Start of GIVEN DATA

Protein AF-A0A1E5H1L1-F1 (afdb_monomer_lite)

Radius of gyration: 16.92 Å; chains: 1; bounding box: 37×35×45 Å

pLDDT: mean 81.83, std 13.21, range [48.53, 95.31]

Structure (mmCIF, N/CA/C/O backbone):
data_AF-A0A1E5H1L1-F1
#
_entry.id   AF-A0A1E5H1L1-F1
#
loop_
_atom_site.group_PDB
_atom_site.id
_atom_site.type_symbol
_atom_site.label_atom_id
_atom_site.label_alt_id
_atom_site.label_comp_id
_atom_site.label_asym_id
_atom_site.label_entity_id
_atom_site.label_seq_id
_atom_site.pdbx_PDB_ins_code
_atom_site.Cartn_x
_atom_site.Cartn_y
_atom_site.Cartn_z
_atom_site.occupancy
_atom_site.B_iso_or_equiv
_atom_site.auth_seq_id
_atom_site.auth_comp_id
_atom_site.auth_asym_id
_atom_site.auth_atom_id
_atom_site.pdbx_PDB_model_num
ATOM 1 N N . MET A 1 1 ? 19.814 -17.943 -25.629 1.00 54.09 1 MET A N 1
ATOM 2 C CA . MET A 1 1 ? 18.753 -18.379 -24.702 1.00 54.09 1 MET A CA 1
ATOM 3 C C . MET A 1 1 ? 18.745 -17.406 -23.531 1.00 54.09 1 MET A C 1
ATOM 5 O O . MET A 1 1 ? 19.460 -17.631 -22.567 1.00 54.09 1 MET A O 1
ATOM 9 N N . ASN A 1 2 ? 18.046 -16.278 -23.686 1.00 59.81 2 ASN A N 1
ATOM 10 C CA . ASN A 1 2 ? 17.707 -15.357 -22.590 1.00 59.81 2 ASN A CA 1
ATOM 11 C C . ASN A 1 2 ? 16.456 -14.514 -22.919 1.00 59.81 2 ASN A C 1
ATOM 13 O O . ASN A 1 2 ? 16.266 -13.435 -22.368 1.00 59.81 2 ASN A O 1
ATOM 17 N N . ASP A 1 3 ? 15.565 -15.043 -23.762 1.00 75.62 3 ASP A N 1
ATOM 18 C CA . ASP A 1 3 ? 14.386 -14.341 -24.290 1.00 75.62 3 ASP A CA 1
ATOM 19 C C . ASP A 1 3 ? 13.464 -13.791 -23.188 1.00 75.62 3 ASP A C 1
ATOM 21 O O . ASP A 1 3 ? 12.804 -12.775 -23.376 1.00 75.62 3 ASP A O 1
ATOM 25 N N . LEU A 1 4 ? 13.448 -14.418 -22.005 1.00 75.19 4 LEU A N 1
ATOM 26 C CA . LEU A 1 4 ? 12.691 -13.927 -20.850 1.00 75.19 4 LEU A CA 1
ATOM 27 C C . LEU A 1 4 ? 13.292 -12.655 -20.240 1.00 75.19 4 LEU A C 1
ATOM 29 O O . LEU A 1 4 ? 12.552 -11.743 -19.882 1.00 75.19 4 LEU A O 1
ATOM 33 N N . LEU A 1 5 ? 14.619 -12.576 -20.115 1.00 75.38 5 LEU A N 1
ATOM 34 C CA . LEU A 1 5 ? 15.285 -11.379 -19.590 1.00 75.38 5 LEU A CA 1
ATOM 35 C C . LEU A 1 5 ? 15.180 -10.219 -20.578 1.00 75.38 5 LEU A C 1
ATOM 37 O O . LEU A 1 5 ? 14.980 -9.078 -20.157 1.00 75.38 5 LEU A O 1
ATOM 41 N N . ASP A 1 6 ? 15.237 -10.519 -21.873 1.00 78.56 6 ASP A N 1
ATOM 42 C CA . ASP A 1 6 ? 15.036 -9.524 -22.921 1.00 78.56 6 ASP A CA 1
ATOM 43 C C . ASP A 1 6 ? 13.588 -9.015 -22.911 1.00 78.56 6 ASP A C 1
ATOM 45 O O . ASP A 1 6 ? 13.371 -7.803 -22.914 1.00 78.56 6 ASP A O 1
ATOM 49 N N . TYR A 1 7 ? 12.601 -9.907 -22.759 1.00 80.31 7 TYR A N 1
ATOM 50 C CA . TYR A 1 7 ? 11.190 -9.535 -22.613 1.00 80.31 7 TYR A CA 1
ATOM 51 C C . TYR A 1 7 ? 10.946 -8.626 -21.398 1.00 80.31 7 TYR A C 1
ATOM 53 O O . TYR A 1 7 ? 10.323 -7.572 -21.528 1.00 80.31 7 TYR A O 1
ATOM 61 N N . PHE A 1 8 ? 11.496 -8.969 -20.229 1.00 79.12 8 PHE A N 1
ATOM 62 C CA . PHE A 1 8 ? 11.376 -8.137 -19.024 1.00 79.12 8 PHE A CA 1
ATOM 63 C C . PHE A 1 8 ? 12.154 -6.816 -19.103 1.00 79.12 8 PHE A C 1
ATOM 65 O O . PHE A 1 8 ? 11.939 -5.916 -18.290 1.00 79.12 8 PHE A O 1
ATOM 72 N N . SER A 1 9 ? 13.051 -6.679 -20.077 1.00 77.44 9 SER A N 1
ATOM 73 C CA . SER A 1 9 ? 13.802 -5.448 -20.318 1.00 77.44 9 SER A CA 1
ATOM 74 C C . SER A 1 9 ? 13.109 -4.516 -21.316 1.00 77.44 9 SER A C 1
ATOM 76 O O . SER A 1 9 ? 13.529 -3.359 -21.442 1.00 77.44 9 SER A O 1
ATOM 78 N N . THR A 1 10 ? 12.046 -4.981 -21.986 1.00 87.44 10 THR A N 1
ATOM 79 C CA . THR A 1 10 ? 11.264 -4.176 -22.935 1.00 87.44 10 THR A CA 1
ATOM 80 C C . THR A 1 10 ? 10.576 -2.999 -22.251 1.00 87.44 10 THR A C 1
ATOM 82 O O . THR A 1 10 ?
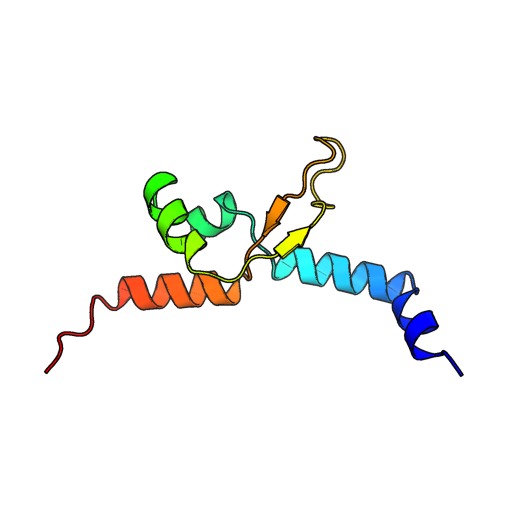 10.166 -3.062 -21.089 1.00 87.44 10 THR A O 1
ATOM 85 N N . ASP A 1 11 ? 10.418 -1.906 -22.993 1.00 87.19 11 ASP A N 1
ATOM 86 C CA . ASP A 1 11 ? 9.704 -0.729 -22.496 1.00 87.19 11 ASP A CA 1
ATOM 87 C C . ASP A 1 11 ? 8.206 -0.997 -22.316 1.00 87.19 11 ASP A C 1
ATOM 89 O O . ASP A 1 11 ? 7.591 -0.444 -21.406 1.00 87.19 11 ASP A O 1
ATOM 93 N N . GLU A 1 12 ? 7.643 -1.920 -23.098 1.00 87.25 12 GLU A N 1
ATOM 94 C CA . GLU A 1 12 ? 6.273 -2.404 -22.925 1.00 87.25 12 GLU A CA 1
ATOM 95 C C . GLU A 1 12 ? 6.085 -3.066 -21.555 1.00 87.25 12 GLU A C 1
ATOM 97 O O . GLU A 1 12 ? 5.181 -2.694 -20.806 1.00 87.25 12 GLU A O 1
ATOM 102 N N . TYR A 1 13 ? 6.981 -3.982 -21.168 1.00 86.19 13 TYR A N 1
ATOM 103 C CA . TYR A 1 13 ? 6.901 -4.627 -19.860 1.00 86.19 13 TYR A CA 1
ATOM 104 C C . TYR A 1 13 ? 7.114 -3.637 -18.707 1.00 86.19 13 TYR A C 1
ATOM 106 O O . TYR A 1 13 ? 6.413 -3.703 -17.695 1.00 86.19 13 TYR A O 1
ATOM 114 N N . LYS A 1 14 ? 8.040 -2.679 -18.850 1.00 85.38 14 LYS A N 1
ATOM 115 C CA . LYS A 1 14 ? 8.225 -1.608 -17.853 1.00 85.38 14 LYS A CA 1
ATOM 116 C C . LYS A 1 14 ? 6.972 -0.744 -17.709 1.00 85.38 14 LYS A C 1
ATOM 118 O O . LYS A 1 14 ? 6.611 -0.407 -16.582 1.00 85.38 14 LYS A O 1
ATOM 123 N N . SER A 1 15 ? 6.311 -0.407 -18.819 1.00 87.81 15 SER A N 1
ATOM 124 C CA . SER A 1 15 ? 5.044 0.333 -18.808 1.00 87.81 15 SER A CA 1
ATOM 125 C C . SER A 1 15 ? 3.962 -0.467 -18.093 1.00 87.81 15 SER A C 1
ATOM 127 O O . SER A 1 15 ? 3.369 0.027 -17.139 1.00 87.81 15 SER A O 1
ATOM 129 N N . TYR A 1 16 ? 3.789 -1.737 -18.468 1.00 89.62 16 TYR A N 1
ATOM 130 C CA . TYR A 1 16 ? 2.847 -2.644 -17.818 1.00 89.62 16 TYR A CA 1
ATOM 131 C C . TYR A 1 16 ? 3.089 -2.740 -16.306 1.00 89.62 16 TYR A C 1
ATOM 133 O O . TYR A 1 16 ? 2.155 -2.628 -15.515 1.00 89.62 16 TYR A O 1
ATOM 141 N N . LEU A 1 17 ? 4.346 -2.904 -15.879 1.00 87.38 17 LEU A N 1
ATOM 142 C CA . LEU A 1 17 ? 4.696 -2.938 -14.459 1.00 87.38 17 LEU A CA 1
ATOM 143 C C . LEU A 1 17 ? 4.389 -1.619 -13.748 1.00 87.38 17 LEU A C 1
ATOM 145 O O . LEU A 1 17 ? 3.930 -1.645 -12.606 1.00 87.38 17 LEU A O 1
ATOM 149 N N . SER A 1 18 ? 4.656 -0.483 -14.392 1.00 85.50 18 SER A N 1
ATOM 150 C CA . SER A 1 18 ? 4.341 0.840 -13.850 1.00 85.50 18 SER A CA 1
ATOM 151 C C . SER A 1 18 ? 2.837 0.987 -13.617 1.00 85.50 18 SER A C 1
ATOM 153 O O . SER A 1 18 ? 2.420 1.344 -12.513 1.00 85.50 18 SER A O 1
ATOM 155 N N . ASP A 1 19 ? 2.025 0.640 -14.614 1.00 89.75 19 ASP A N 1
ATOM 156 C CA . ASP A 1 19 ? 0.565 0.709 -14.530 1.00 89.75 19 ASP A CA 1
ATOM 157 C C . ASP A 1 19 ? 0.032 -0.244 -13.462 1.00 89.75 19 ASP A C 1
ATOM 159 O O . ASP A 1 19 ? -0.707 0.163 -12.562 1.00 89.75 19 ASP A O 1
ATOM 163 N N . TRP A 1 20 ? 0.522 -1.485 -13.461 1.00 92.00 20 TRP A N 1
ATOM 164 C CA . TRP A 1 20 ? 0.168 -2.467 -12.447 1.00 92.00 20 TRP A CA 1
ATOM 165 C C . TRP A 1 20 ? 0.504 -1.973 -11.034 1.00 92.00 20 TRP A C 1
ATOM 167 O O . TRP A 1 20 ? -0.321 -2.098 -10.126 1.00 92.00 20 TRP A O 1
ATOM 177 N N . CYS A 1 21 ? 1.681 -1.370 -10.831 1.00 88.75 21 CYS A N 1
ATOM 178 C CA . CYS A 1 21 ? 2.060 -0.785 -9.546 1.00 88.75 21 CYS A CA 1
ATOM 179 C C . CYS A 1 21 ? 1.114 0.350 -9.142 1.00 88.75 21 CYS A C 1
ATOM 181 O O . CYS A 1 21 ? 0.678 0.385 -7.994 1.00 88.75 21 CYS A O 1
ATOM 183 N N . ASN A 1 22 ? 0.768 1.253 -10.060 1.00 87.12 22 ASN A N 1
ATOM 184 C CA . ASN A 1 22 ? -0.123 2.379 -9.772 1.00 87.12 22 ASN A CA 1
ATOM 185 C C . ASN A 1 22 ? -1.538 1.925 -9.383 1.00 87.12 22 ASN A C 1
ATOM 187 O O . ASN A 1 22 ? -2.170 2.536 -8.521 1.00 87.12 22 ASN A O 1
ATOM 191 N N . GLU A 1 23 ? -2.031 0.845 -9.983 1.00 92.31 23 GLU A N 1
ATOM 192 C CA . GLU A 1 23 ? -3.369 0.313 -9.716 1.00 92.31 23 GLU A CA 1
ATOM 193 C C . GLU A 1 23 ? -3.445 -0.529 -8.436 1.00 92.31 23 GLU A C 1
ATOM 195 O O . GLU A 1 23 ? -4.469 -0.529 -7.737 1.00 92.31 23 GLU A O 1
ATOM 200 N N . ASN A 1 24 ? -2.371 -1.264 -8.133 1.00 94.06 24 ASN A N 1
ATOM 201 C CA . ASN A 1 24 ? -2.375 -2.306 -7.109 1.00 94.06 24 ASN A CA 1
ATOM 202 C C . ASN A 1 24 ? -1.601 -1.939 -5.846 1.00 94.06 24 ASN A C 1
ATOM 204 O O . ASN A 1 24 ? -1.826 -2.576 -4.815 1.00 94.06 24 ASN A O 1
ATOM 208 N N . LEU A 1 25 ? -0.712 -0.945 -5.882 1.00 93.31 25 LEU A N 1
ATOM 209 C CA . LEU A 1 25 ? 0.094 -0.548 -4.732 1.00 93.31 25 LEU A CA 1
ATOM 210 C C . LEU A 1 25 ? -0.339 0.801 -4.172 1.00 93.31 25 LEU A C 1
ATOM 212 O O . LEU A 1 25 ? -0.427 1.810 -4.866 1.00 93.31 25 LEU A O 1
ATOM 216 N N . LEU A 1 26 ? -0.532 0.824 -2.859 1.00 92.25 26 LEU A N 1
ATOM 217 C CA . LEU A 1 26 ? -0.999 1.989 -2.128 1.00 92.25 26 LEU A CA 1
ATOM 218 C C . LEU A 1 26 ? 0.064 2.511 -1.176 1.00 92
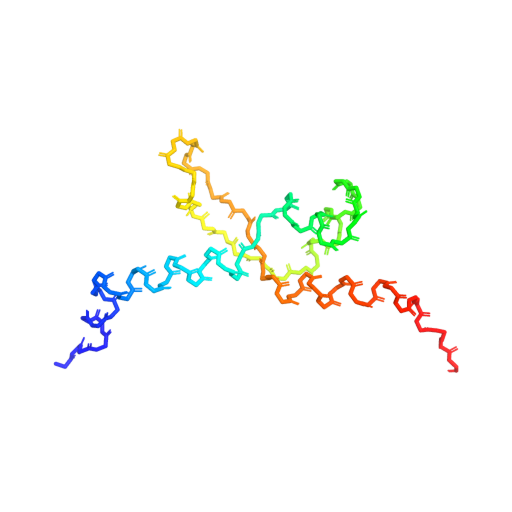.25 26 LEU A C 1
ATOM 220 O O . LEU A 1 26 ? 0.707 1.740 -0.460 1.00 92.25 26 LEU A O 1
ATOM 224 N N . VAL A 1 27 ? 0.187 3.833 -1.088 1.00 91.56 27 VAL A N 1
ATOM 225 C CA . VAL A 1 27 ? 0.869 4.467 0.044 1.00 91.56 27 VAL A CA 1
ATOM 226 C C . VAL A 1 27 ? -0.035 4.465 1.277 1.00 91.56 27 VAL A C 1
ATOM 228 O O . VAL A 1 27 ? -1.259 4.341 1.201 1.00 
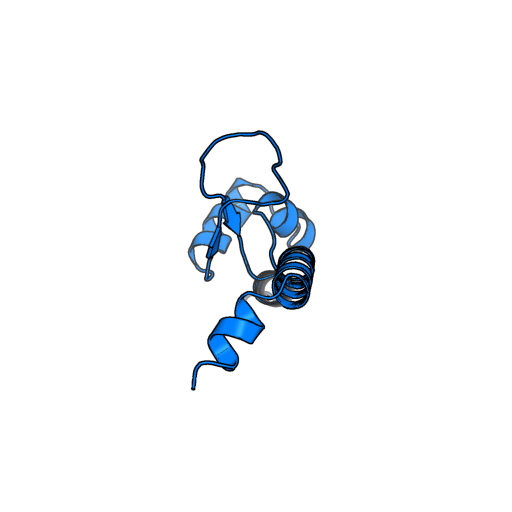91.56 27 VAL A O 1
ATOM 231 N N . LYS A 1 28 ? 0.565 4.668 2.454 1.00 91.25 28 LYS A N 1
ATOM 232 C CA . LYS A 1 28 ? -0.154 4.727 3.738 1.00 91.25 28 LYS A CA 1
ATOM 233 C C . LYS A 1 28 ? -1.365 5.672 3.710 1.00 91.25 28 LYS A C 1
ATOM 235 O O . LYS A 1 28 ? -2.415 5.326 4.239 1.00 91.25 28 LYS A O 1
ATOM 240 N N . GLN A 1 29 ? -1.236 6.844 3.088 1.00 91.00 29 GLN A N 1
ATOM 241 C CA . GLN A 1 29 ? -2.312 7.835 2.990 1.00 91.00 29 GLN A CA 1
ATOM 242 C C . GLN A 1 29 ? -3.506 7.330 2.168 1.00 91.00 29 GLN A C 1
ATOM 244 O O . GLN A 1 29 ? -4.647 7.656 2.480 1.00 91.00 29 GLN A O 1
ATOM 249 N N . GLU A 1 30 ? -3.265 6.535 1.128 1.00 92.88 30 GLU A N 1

End of GIVEN DATA

TASK DIRECTIONS:
Retype exactly the lines above, from the one with "ATOM 143 C C" through the one with "ATOM 151 C C", inclusive.

TASK RESPONSE:
ATOM 143 C C . LEU A 1 17 ? 4.389 -1.619 -13.748 1.00 87.38 17 LEU A C 1
ATOM 145 O O . LEU A 1 17 ? 3.930 -1.645 -12.606 1.00 87.38 17 LEU A O 1
ATOM 149 N N . SER A 1 18 ? 4.656 -0.483 -14.392 1.00 85.50 18 SER A N 1
ATOM 150 C CA . SER A 1 18 ? 4.341 0.840 -13.850 1.00 85.50 18 SER A CA 1
ATOM 151 C C . SER A 1 18 ? 2.837 0.987 -13.617 1.00 85.50 18 SER A C 1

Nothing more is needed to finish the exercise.